Social Justice -- Achieve balance between intervention burden and benefit

Participation -- public to be engaged in decisions that will affect them
Characteristics of ideal intervention strategies include being:
1) Evidence-based
2) Human-rights affirming
3) Efficient
4) Effective
5) Acceptable
6) Affordable
7) Practical
8) Accessible
9) Empathetic
10) Contextually Appropriate
The precautionary principle is commonly used in public health when we do not understand potential harms.

However, the precautionary principle should balance both potential benefits and harms of a particular decision.

Assessing the potential benefits in isolation is suboptimal.
Intervention strategies in public health are broad ranging from interventions focused at individual, network-level, structural, or policy levels including strategies based in:

Economics
Environmental Controls
Engineering
Education
Empowerment
Last consideration is Enforcement
Actors:
There are a lot of actors in public health but will write more tomorrow if there is any interest.
Competencies for Public Health Practice

Before I introduce actors in public health, I will introduce PH competencies which are a combination of skill, ability, and experience.

Broadly, there is generally a trade off between breadth and depth in training for these competencies.
Training for Public Health Practice

1) Most people entering PH practice have Master's level training and Doctoral level training not needed for public health practice
2) Competencies conserved irrespective of working at level of municipal, regional, national, or "global health"
Clinicians in Public Health

I will focus on MDs as I know them best, but many amazing RN and DVM in PH like @dtdangerfield and @pssinatl and will let them share.

Clinical training is focused on the management of individual patients with PH representing a lower priority for most
MDs can be thought of like pilots and the public health system like airspace management with many planes, many different types of planes, different companies, jurisdictions, etc.

All fails without pilots which highlights the necessity of their skills, but they are not sufficient
Public Health is its own specialty training for MDs (disclosure, that's me).

There are specialties that integrate PH training including Infectious Diseases, Medical Microbiology which are branches of internal medicine.
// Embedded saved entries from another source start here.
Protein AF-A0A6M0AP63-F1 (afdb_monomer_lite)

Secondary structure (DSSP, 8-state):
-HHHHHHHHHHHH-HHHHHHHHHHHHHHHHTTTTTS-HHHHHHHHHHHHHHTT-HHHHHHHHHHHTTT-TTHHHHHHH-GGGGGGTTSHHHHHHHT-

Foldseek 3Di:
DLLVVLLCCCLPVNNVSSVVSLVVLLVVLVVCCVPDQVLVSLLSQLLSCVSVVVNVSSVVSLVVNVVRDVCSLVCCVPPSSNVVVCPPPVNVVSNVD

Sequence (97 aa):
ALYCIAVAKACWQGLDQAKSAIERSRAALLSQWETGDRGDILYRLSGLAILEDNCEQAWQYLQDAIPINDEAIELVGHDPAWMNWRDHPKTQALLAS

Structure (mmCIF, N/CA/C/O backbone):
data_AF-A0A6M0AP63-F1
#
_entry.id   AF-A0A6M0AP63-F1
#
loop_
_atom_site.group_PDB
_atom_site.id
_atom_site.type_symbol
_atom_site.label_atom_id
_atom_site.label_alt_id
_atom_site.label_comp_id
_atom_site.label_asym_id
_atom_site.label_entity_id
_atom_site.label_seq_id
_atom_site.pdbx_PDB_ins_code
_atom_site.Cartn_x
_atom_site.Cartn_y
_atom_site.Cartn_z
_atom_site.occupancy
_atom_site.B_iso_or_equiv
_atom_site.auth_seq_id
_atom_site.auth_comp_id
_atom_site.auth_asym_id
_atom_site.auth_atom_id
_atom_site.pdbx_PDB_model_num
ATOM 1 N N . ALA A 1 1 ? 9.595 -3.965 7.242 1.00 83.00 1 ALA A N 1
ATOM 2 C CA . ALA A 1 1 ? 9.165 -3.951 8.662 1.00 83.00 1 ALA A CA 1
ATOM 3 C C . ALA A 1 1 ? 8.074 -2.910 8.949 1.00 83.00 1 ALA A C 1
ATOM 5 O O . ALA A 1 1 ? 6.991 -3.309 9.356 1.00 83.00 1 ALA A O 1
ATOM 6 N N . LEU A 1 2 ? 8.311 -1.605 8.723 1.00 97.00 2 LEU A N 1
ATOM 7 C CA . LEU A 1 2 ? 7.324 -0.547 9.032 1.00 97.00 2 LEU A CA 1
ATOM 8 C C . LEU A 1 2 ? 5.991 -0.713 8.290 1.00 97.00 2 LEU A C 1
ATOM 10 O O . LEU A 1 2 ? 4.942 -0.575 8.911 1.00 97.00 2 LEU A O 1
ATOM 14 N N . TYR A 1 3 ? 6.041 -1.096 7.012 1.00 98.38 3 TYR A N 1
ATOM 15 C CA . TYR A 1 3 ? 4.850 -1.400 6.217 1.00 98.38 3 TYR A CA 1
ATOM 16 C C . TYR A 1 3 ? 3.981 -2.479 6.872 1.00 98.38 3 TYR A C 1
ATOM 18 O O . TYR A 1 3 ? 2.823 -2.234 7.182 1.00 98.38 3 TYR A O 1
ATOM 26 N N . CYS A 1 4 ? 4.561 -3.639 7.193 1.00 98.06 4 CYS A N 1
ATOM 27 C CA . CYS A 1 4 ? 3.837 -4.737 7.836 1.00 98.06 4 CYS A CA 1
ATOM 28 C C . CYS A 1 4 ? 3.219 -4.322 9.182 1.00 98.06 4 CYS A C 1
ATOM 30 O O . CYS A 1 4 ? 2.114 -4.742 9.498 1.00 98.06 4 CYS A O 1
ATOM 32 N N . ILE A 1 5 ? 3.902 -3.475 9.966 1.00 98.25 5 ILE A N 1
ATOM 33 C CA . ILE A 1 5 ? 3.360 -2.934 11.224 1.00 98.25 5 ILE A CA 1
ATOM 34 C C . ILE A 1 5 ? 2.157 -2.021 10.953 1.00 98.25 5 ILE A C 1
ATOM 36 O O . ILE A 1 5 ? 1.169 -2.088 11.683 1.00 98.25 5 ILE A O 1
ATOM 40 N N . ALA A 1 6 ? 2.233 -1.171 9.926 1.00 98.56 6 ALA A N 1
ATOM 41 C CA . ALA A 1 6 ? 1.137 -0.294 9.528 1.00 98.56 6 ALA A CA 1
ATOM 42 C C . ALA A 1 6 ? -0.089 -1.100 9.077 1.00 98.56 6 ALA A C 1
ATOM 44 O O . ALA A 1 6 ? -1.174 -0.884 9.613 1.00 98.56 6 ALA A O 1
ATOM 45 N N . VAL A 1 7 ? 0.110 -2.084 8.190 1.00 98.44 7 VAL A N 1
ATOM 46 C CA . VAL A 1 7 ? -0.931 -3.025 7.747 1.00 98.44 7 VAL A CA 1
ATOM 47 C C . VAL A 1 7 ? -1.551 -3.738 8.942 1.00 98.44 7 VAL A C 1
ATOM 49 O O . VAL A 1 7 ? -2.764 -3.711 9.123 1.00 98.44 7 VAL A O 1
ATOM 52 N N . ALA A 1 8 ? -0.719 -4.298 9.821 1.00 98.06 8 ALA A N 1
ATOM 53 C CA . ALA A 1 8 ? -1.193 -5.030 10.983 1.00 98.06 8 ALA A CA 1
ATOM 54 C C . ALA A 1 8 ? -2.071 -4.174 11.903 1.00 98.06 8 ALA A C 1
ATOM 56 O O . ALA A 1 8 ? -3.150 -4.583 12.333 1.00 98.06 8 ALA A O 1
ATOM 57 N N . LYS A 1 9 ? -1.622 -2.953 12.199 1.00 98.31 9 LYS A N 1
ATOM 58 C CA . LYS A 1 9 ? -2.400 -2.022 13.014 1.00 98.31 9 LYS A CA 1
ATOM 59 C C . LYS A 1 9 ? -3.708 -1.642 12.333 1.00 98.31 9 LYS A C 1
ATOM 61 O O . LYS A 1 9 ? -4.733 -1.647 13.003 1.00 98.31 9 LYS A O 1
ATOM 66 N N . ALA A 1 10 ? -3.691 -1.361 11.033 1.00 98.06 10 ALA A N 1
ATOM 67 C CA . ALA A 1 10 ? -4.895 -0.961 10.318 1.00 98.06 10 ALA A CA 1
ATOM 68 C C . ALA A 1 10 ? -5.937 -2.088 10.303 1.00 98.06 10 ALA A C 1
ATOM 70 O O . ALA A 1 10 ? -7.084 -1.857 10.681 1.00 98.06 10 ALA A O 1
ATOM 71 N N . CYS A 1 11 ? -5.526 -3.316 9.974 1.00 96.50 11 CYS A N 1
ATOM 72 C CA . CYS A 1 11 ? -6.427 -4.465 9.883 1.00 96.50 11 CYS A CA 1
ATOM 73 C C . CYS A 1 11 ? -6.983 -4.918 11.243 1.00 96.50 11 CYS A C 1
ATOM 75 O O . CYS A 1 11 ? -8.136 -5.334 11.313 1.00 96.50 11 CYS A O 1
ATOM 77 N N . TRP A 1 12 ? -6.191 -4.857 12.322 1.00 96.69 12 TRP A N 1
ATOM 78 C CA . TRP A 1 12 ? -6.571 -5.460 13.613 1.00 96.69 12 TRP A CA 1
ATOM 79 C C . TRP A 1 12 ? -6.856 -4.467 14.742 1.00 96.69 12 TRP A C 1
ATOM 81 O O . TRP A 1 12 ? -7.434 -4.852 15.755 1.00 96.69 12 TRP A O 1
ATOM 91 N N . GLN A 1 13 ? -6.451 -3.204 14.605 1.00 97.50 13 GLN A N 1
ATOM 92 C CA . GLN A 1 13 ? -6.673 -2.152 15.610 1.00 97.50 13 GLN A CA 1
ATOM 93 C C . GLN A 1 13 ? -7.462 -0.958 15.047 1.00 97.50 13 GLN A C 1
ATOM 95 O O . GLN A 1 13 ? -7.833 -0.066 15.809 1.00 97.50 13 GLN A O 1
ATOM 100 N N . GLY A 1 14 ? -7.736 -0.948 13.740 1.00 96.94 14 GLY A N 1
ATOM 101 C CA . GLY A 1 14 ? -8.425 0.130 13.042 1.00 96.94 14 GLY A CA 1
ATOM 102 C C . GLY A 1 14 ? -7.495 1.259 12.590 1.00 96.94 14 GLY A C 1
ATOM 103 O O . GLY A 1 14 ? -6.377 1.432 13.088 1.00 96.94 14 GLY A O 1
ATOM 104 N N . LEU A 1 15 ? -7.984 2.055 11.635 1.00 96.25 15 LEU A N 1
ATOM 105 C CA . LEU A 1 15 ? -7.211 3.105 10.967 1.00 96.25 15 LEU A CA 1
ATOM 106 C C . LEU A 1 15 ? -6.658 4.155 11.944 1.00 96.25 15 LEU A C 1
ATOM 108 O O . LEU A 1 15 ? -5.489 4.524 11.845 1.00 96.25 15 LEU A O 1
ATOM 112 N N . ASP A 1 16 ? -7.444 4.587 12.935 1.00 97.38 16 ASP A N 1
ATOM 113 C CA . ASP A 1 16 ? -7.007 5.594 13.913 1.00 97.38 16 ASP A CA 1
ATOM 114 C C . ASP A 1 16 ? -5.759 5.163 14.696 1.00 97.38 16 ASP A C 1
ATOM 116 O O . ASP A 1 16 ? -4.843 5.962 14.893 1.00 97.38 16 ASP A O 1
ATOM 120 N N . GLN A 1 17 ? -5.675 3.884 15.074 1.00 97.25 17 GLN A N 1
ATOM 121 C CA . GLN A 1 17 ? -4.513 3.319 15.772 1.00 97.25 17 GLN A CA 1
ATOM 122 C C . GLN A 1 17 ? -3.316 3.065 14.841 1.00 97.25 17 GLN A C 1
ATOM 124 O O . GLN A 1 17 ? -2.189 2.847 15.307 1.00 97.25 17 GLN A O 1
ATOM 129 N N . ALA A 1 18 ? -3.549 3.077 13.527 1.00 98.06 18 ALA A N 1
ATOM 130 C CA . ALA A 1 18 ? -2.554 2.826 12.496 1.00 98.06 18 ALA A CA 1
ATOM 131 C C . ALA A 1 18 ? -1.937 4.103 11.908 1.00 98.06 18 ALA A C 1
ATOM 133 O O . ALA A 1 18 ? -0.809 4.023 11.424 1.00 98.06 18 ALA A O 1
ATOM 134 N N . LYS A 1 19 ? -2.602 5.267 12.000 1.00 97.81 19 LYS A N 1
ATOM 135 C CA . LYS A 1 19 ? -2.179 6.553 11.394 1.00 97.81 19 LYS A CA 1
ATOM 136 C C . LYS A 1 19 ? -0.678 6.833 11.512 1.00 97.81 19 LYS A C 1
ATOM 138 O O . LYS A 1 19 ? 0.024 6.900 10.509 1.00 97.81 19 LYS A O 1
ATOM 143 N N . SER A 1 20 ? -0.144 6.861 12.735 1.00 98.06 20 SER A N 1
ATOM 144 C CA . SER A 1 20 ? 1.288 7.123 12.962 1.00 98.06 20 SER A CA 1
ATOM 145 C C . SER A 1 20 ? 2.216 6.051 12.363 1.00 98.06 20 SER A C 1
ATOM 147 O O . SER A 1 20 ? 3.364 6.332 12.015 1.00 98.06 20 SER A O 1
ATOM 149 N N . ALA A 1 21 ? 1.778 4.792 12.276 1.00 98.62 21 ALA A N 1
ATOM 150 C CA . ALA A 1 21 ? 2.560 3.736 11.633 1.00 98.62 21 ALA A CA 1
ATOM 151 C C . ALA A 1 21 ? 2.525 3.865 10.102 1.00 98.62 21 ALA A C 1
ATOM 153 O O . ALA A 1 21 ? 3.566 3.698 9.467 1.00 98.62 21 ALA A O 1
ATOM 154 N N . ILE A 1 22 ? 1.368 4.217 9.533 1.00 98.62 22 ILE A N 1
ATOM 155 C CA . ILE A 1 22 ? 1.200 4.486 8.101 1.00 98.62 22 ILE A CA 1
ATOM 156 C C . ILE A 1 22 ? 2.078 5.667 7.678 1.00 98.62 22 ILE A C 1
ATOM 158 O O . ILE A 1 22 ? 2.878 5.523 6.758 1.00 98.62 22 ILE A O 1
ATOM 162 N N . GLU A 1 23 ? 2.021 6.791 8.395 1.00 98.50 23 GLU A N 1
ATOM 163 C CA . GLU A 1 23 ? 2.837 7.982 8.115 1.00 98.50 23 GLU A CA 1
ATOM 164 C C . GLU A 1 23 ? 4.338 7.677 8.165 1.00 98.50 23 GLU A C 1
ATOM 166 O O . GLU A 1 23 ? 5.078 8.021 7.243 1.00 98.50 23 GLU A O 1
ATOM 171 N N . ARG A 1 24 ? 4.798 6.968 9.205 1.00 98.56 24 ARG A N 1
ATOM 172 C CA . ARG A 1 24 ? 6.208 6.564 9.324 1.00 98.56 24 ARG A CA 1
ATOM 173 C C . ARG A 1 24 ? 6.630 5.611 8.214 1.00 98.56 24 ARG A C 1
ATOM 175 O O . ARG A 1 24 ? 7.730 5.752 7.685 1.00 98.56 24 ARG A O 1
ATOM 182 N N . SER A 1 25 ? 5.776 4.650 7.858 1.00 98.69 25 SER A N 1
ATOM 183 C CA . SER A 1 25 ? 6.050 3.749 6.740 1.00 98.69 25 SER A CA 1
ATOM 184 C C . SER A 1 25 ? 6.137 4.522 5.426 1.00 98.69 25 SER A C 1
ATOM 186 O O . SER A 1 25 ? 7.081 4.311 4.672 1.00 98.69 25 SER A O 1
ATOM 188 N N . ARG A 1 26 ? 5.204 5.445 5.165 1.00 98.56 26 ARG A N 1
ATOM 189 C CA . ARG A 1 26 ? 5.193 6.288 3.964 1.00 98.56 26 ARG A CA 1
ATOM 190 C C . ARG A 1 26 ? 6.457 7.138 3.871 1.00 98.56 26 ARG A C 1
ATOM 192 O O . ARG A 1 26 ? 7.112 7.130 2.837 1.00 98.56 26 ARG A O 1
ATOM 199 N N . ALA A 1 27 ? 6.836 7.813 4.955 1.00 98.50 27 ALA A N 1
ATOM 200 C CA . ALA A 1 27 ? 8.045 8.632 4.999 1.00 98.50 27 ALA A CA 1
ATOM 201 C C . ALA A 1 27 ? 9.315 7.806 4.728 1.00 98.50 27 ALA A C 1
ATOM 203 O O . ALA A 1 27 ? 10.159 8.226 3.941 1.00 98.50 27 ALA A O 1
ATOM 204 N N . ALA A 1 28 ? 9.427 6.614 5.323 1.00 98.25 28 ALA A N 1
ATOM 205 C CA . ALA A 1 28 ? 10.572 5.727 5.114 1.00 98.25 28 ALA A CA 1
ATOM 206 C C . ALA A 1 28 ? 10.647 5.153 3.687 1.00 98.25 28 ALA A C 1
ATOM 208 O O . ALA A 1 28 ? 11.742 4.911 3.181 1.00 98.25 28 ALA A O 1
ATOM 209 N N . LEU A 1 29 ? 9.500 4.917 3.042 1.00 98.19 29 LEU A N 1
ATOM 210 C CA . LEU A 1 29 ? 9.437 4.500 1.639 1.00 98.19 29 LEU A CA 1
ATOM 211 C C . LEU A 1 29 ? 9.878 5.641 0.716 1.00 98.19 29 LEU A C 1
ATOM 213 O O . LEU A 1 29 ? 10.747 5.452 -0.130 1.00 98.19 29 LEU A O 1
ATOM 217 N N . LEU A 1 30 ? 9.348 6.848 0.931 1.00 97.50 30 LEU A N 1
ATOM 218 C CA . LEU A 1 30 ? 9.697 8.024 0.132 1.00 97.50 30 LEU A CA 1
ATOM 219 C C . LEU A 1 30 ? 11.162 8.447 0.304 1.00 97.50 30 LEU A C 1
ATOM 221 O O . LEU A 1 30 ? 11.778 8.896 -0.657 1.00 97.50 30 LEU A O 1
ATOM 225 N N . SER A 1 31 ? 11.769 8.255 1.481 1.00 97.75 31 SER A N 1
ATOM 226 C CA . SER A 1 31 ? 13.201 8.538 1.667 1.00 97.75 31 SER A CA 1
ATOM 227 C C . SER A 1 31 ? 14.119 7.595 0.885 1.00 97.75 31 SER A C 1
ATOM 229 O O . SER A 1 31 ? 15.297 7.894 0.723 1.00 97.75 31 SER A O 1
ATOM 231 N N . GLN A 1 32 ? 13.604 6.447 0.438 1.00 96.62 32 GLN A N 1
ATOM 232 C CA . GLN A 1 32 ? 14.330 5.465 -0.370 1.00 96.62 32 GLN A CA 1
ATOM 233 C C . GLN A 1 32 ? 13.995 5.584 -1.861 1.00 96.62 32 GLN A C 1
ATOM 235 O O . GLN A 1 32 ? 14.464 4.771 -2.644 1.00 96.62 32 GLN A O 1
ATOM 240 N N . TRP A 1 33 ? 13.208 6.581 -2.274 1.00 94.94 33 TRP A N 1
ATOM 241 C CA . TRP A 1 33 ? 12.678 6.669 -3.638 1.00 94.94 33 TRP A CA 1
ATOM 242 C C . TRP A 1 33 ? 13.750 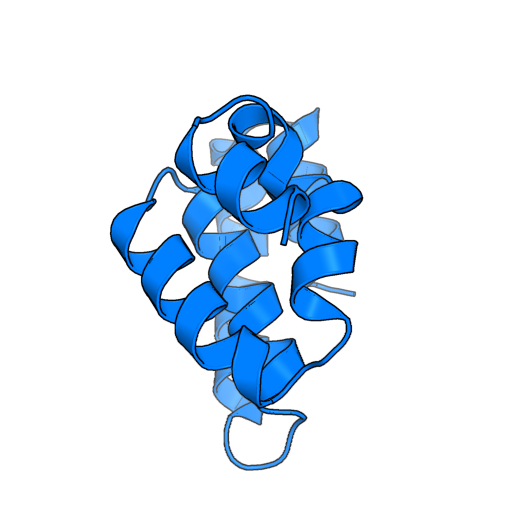6.625 -4.740 1.00 94.94 33 TRP A C 1
ATOM 244 O O . TRP A 1 33 ? 13.550 5.981 -5.764 1.00 94.94 33 TRP A O 1
ATOM 254 N N . GLU A 1 34 ? 14.896 7.273 -4.517 1.00 93.69 34 GLU A N 1
ATOM 255 C CA . GLU A 1 34 ? 15.982 7.366 -5.505 1.00 93.69 34 GLU A CA 1
ATOM 256 C C . GLU A 1 34 ? 16.943 6.165 -5.492 1.00 93.69 34 GLU A C 1
ATOM 258 O O . GLU A 1 34 ? 17.697 5.967 -6.442 1.00 93.69 34 GLU A O 1
ATOM 263 N N . THR A 1 35 ? 16.974 5.385 -4.408 1.00 93.62 35 THR A N 1
ATOM 264 C CA . THR A 1 35 ? 18.022 4.371 -4.172 1.00 93.62 35 THR A CA 1
ATOM 265 C C . THR A 1 35 ? 17.492 2.969 -3.896 1.00 93.62 35 THR A C 1
ATOM 267 O O . THR A 1 35 ? 18.255 2.008 -3.974 1.00 93.62 35 THR A O 1
ATOM 270 N N . GLY A 1 36 ? 16.217 2.845 -3.541 1.00 93.12 36 GLY A N 1
ATOM 271 C CA . GLY A 1 36 ? 15.548 1.585 -3.259 1.00 93.12 36 GLY A CA 1
ATOM 272 C C . GLY A 1 36 ? 14.892 0.975 -4.493 1.00 93.12 36 GLY A C 1
ATOM 273 O O . GLY A 1 36 ? 14.921 1.525 -5.593 1.00 93.12 36 GLY A O 1
ATOM 274 N N . ASP A 1 37 ? 14.265 -0.180 -4.288 1.00 96.25 37 ASP A N 1
ATOM 275 C CA . ASP A 1 37 ? 13.465 -0.834 -5.317 1.00 96.25 37 ASP A CA 1
ATOM 276 C C . ASP A 1 37 ? 12.177 -0.037 -5.557 1.00 96.25 37 ASP A C 1
ATOM 278 O O . ASP A 1 37 ? 11.262 -0.016 -4.730 1.00 96.25 37 ASP A O 1
ATOM 282 N N . ARG A 1 38 ? 12.111 0.646 -6.702 1.00 97.00 38 ARG A N 1
ATOM 283 C CA . ARG A 1 38 ? 10.974 1.497 -7.056 1.00 97.00 38 ARG A CA 1
ATOM 284 C C . ARG A 1 38 ? 9.668 0.710 -7.185 1.00 97.00 38 ARG A C 1
ATOM 286 O O . ARG A 1 38 ? 8.622 1.252 -6.834 1.00 97.00 38 ARG A O 1
ATOM 293 N N . GLY A 1 39 ? 9.720 -0.531 -7.667 1.00 97.88 39 GLY A N 1
ATOM 294 C CA . GLY A 1 39 ? 8.547 -1.387 -7.825 1.00 97.88 39 GLY A CA 1
ATOM 295 C C . GLY A 1 39 ? 7.975 -1.807 -6.472 1.00 97.88 39 GLY A C 1
ATOM 296 O O . GLY A 1 39 ? 6.778 -1.644 -6.233 1.00 97.88 39 GLY A O 1
ATOM 297 N N . ASP A 1 40 ? 8.829 -2.255 -5.546 1.00 97.56 40 ASP A N 1
ATOM 298 C CA . ASP A 1 40 ? 8.428 -2.567 -4.162 1.00 97.56 40 ASP A CA 1
ATOM 299 C C . ASP A 1 40 ? 7.940 -1.316 -3.412 1.00 97.56 40 ASP A C 1
ATOM 301 O O . ASP A 1 40 ? 6.921 -1.361 -2.718 1.00 97.56 40 ASP A O 1
ATOM 305 N N . ILE A 1 41 ? 8.607 -0.169 -3.587 1.00 98.44 41 ILE A N 1
ATOM 306 C CA . ILE A 1 41 ? 8.188 1.093 -2.964 1.00 98.44 41 ILE A CA 1
ATOM 307 C C . ILE A 1 41 ? 6.791 1.500 -3.440 1.00 98.44 41 ILE A C 1
ATOM 309 O O . ILE A 1 41 ? 5.927 1.784 -2.607 1.00 98.44 41 ILE A O 1
ATOM 313 N N . LEU A 1 42 ? 6.551 1.512 -4.753 1.00 98.62 42 LEU A N 1
ATOM 314 C CA . LEU A 1 42 ? 5.245 1.824 -5.335 1.00 98.62 42 LEU A CA 1
ATOM 315 C C . LEU A 1 42 ? 4.174 0.842 -4.859 1.00 98.62 42 LEU A C 1
ATOM 317 O O . LEU A 1 42 ? 3.118 1.270 -4.390 1.00 98.62 42 LEU A O 1
ATOM 321 N N . TYR A 1 43 ? 4.468 -0.460 -4.877 1.00 98.56 43 TYR A N 1
ATOM 322 C CA . TYR A 1 43 ? 3.555 -1.479 -4.368 1.00 98.56 43 TYR A CA 1
ATOM 323 C C . TYR A 1 43 ? 3.181 -1.214 -2.900 1.00 98.56 43 TYR A C 1
ATOM 325 O O . TYR A 1 43 ? 2.003 -1.154 -2.545 1.00 98.56 43 TYR A O 1
ATOM 333 N N . ARG A 1 44 ? 4.151 -0.948 -2.022 1.00 98.62 44 ARG A N 1
ATOM 334 C CA . ARG A 1 44 ? 3.865 -0.663 -0.607 1.00 98.62 44 ARG A CA 1
ATOM 335 C C . ARG A 1 44 ? 3.120 0.655 -0.414 1.00 98.62 44 ARG A C 1
ATOM 337 O O . ARG A 1 44 ? 2.236 0.724 0.437 1.00 98.62 44 ARG A O 1
ATOM 344 N N . LEU A 1 45 ? 3.428 1.693 -1.194 1.00 98.69 45 LEU A N 1
ATOM 345 C CA . LEU A 1 45 ? 2.671 2.949 -1.181 1.00 98.69 45 LEU A CA 1
ATOM 346 C C . LEU A 1 45 ? 1.211 2.732 -1.605 1.00 98.69 45 LEU A C 1
ATOM 348 O O . LEU A 1 45 ? 0.322 3.323 -0.988 1.00 98.69 45 LEU A O 1
ATOM 352 N N . SER A 1 46 ? 0.957 1.841 -2.571 1.00 98.69 46 SER A N 1
ATOM 353 C CA . SER A 1 46 ? -0.401 1.424 -2.944 1.00 98.69 46 SER A CA 1
ATOM 354 C C . SER A 1 46 ? -1.139 0.795 -1.759 1.00 98.69 46 SER A C 1
ATOM 356 O O . SER A 1 46 ? -2.255 1.199 -1.432 1.00 98.69 46 SER A O 1
ATOM 358 N N . GLY A 1 47 ? -0.462 -0.098 -1.029 1.00 98.44 47 GLY A N 1
ATOM 359 C CA . GLY A 1 47 ? -1.000 -0.753 0.158 1.00 98.44 47 GLY A CA 1
ATOM 360 C C . GLY A 1 47 ? -1.286 0.215 1.312 1.00 98.44 47 GLY A C 1
ATOM 361 O O . GLY A 1 47 ? -2.258 0.046 2.035 1.00 98.44 47 GLY A O 1
ATOM 362 N N . LEU A 1 48 ? -0.478 1.262 1.493 1.00 98.69 48 LEU A N 1
ATOM 363 C CA . LEU A 1 48 ? -0.766 2.286 2.504 1.00 98.69 48 LEU A CA 1
ATOM 364 C C . LEU A 1 48 ? -1.963 3.160 2.113 1.00 98.69 48 LEU A C 1
ATOM 366 O O . LEU A 1 48 ? -2.769 3.493 2.975 1.00 98.69 48 LEU A O 1
ATOM 370 N N . ALA A 1 49 ? -2.086 3.521 0.834 1.00 98.50 49 ALA A N 1
ATOM 371 C CA . ALA A 1 49 ? -3.197 4.334 0.349 1.00 98.50 49 ALA A CA 1
ATOM 372 C C . ALA A 1 49 ? -4.536 3.583 0.411 1.00 98.50 49 ALA A C 1
ATOM 374 O O . ALA A 1 49 ? -5.544 4.177 0.790 1.00 98.50 49 ALA A O 1
ATOM 375 N N . ILE A 1 50 ? -4.555 2.279 0.104 1.00 98.06 50 ILE A N 1
ATOM 376 C CA . ILE A 1 50 ? -5.795 1.493 0.163 1.00 98.06 50 ILE A CA 1
ATOM 377 C C . ILE A 1 50 ? -6.298 1.314 1.605 1.00 98.06 50 ILE A C 1
ATOM 379 O O . ILE A 1 50 ? -7.502 1.326 1.832 1.00 98.06 50 ILE A O 1
ATOM 383 N N . LEU A 1 51 ? -5.395 1.239 2.593 1.00 98.00 51 LEU A N 1
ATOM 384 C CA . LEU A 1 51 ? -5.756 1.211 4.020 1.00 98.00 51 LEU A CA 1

Occupational health may branch off internal medicine or PH.
Clinicians may seek to gain competencies in PH through additional training including a Master's degree or another doctorate--will cover PH academic training next.

Finally, clinicians may also learn PHP through work opportunities in public health departments or programs.
Public Health Practice Training

The most common degrees focusing on PH practice at the Master's level is the Master of Public Health (MPH) and the Doctorate of Public Health (DrPH).

Can review specific criteria for both degrees on @CEPHtweets website:
https://media.ceph.org/documents/2016.Criteria.pdf
Master's Level Training

At accredited schools, MPH training includes training across a range of aforementioned PH competencies through classes, thesis, and experiential learning.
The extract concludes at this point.